Ah, well AC should just be condensation, so clear and not blue. I notice a lot of AC condensation from my car when I get home. I figured it collects on some panel or plate then rolls off from my steep driveway.


----------



## grapes87 (Feb 22, 2011)

My fan stays on after I drive sometimes -- even when its cool outside. I don't think its related to how hard or softly I drive.

I take this to be normal behavior.


----------



## GB (Apr 3, 2002)

mecodoug said:


> At 16,000 miles. This morning I noticed a small puddle, maybe an ounce or 2, of blueish fluid, smells like coolant, under the front of the engine bay. I checked the level, and it is halfway between max and min.
> 
> I will be taking her in early next week.....
> 
> Anyone else have a coolant issue?


Any chance you had activated the windshield washer sometime earlier that day?
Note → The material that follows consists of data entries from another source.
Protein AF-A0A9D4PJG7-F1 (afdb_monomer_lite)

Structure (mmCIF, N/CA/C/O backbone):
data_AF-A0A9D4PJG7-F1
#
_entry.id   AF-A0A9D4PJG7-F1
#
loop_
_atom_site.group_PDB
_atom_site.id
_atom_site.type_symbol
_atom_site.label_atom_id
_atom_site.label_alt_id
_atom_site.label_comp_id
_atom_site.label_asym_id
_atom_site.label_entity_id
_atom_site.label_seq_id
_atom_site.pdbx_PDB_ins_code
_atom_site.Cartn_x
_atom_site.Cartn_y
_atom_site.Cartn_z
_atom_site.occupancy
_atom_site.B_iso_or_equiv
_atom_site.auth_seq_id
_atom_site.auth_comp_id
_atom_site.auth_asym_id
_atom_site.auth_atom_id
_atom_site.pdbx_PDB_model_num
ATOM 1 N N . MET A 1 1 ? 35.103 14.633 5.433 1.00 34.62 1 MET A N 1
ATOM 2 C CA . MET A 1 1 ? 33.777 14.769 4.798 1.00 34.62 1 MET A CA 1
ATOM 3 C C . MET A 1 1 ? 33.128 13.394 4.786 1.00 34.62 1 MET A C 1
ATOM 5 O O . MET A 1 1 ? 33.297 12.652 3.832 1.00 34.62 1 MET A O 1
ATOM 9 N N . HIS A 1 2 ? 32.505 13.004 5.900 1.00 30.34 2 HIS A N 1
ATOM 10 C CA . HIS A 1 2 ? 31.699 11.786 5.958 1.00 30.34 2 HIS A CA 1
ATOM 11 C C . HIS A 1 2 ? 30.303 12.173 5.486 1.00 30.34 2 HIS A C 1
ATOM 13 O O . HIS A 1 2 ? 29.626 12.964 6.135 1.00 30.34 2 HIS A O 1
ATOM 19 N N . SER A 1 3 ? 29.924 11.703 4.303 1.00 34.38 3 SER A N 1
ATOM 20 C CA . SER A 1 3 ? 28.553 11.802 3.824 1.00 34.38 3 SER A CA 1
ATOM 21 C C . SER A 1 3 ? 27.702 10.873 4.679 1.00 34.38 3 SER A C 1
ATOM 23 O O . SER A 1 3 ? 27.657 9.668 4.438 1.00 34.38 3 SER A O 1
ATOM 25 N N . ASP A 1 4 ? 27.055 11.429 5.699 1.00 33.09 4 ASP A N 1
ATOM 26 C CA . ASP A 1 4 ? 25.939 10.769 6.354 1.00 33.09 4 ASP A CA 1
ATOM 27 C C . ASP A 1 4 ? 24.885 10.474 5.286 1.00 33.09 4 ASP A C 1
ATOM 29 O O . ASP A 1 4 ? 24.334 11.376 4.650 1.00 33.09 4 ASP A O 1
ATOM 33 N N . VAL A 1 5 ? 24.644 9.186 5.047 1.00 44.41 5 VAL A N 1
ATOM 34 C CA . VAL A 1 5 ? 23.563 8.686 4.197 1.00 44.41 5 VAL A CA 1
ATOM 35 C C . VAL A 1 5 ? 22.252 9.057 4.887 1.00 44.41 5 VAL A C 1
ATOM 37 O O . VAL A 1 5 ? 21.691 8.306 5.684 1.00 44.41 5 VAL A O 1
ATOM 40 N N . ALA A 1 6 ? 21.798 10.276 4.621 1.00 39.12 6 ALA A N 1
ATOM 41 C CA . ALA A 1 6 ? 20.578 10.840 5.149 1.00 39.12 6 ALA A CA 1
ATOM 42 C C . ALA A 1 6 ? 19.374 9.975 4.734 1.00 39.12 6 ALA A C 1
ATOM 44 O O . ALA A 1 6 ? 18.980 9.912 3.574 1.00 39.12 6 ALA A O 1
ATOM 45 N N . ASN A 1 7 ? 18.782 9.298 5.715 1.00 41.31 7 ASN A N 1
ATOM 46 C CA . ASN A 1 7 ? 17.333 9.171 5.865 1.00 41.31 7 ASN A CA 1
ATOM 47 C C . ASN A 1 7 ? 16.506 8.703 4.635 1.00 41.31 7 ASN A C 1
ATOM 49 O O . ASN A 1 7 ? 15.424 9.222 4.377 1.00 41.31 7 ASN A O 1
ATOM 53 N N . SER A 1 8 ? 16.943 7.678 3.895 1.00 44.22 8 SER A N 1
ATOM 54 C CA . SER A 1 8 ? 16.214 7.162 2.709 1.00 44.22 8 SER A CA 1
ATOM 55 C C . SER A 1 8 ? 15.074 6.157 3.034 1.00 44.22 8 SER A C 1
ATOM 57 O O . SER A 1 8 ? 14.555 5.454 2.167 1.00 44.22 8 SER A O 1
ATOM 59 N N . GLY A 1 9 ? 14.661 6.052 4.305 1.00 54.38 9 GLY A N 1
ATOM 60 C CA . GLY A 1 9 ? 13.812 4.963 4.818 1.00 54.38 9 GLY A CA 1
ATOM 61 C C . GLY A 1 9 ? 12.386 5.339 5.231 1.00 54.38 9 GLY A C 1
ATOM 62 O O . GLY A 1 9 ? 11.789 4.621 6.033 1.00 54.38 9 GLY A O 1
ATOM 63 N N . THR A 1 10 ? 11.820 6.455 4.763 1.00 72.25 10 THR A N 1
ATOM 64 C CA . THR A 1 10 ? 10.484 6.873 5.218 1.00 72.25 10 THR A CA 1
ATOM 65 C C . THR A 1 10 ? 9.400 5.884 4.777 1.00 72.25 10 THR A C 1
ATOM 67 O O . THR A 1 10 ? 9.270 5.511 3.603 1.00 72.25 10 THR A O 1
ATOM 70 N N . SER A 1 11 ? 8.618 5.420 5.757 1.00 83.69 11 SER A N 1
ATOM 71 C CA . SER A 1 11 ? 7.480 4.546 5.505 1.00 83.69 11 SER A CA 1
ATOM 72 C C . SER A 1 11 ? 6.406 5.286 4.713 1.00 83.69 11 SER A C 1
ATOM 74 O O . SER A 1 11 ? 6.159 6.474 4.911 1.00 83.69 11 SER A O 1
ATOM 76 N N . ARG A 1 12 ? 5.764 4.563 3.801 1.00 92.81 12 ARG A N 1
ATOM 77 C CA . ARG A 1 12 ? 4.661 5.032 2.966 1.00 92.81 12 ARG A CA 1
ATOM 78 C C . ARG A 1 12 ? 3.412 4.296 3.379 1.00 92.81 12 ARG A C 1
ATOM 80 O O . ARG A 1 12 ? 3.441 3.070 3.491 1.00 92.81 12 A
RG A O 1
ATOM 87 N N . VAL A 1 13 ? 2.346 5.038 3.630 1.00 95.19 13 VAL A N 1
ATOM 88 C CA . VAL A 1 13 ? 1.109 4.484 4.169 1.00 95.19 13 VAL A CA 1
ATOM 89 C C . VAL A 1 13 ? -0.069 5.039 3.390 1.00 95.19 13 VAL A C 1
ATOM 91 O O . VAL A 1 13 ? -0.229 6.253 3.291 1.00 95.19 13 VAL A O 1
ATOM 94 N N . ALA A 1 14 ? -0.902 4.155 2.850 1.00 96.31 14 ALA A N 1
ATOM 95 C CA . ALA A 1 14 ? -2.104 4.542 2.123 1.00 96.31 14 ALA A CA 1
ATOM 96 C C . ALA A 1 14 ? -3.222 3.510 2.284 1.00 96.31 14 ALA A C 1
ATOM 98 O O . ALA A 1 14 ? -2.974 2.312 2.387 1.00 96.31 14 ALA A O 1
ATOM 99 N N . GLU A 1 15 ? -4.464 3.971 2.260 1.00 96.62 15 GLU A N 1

If the high-intensity headlamp washers had also cycled on, there's a chance that some washer fluid sprayed inside an area that slowly dripped out after the car was parked for some time.

-Graham


----------



## Penguin (Aug 31, 2003)

I wasn't aware the coolant was Blue. Is the liquid quite slippery when rubbed between the fingers? If it is coolant, it should be slippery. If not, it might be washer fluid, as leaks from the washer have been reported in the past.
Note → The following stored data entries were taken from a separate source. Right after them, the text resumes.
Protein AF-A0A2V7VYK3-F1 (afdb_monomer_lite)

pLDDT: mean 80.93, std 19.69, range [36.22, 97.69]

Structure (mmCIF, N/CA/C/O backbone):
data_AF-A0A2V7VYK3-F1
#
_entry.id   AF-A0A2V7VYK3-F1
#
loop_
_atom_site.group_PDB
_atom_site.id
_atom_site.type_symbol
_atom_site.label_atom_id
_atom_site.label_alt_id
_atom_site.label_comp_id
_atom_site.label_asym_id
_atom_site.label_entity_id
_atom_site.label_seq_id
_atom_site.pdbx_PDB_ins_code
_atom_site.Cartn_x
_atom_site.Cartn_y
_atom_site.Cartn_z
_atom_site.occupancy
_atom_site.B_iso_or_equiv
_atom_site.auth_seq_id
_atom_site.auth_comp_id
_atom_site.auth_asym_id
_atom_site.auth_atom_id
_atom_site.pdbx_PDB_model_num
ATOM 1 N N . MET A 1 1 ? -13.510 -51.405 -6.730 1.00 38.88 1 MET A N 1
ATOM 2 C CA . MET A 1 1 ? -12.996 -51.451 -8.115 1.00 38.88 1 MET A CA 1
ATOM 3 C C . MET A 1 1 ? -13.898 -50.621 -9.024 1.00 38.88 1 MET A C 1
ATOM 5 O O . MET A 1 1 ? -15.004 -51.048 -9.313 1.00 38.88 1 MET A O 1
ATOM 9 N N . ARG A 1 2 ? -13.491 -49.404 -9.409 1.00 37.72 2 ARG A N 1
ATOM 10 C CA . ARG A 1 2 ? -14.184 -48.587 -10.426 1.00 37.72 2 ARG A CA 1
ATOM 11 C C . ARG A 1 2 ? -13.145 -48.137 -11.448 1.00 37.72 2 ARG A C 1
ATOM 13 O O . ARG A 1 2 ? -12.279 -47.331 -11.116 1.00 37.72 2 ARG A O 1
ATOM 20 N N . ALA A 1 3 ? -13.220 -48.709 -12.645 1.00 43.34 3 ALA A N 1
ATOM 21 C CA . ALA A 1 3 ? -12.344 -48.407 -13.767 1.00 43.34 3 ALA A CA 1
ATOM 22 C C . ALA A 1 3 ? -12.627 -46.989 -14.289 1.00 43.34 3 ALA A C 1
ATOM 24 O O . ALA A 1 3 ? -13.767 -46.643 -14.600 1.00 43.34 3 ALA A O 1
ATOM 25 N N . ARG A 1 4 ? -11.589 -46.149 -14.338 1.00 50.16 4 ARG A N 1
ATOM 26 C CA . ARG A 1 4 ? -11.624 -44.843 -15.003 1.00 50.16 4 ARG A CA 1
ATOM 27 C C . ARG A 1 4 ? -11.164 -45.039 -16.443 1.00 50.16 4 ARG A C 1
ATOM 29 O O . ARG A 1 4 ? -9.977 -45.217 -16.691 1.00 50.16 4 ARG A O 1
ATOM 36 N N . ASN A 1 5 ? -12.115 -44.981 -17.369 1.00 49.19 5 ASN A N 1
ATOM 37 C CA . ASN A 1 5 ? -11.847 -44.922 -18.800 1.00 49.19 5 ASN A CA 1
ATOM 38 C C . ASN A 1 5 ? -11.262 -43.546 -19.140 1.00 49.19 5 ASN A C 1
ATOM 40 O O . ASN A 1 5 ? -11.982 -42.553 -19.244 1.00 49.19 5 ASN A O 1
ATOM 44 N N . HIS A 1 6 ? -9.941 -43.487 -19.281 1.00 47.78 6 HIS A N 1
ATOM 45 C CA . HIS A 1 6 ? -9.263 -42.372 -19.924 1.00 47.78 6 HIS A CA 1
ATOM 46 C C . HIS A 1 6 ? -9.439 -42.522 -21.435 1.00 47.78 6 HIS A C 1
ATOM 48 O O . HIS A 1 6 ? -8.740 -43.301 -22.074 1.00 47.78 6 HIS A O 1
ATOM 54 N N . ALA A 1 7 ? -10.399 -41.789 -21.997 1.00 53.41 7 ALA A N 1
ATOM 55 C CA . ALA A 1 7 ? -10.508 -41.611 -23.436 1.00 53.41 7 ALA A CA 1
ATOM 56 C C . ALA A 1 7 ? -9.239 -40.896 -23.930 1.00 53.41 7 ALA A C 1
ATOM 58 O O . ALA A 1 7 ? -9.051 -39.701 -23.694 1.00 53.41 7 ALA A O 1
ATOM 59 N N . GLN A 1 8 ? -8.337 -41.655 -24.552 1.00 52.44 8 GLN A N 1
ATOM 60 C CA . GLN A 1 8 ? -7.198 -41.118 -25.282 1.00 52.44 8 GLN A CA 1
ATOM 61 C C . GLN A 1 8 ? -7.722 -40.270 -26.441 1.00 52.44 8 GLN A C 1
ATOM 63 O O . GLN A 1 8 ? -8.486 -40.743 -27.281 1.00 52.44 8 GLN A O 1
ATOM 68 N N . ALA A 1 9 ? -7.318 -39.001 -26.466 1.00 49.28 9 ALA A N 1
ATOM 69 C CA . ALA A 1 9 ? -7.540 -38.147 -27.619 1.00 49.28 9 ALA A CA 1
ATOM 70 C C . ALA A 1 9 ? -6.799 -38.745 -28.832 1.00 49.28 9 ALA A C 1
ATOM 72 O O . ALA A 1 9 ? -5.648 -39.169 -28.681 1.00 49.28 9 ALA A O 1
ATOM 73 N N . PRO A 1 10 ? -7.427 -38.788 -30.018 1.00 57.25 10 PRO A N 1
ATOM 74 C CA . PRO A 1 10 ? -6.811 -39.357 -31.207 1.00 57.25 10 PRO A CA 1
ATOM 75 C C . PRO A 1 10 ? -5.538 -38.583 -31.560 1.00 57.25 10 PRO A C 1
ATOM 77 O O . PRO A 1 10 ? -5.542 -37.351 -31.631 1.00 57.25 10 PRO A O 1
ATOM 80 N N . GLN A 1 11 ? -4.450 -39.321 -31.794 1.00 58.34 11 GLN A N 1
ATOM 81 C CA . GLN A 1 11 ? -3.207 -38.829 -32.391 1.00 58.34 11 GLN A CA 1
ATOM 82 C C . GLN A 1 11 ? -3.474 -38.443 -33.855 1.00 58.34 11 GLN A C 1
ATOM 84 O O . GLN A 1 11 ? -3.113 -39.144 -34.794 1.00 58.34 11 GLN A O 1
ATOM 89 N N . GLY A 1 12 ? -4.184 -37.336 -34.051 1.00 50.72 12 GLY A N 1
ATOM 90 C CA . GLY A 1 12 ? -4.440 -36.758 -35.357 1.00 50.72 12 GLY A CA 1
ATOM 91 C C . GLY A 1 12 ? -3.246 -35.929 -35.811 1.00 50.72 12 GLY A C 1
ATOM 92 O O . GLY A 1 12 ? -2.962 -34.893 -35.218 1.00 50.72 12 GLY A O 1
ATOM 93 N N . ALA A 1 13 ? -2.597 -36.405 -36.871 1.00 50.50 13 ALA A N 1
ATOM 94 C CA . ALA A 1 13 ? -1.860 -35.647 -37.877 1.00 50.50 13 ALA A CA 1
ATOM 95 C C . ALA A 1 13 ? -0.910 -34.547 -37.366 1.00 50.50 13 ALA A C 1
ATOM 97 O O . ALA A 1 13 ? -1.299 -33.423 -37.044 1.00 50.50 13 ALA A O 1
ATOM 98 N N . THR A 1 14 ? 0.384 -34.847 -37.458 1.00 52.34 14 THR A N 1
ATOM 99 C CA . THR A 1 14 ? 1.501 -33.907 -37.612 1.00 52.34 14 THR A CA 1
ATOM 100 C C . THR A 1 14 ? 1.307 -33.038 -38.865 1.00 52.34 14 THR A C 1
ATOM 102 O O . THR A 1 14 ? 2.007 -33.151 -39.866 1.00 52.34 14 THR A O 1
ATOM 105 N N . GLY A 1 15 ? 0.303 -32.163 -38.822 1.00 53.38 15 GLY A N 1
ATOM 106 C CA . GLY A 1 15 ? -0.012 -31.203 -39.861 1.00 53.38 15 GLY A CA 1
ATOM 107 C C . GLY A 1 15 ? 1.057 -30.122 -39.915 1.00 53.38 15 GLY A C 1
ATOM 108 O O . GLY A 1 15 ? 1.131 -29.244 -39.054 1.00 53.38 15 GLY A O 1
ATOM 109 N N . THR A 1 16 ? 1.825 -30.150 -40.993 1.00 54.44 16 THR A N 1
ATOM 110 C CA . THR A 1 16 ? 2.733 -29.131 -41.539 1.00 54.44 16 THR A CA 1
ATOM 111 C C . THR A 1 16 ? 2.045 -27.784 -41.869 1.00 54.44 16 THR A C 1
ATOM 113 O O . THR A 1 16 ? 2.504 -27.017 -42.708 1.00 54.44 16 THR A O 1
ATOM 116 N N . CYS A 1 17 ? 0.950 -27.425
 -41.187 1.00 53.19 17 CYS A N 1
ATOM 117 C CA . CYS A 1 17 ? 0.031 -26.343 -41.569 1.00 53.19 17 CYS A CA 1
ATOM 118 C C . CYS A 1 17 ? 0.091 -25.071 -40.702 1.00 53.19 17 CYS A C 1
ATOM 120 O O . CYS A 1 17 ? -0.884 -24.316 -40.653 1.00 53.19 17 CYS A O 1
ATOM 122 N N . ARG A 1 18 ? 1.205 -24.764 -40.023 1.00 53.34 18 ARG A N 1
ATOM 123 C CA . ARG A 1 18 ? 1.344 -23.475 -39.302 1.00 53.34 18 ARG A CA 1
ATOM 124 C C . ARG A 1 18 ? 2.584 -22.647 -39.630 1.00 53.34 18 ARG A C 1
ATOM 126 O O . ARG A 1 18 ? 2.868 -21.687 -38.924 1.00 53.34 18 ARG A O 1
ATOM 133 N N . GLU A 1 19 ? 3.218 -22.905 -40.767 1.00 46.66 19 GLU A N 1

In the old days, I would have suggested tasting it to see if it was sweet, but that was 30 years ago. Just as chemists no longer use the taste test to help identify compounds, mechanics have also given-up that particular approach, e.g., I only mention it as a "historic" footnote.


----------



## Snipe656 (Oct 22, 2009)

I was wondering what the color of the coolant was earlier this weekend when I read this thread. Can't say I ever have looked on this car. My Mercedes uses an amber colored fluid, think my truck does too, only my Galant still uses the green stuff and it has a bad freeze plug so leaks plenty of it around Texas.


----------



## mecodoug (Nov 30, 2007)

I have not seen the puddle again, and have been doing my 40 mile commute (each way) so I am less concerned now. 

I am certain it was not washer fluid, and I am 80% sure it was coolant. I will monitor the level on a weekly basis for now.


----------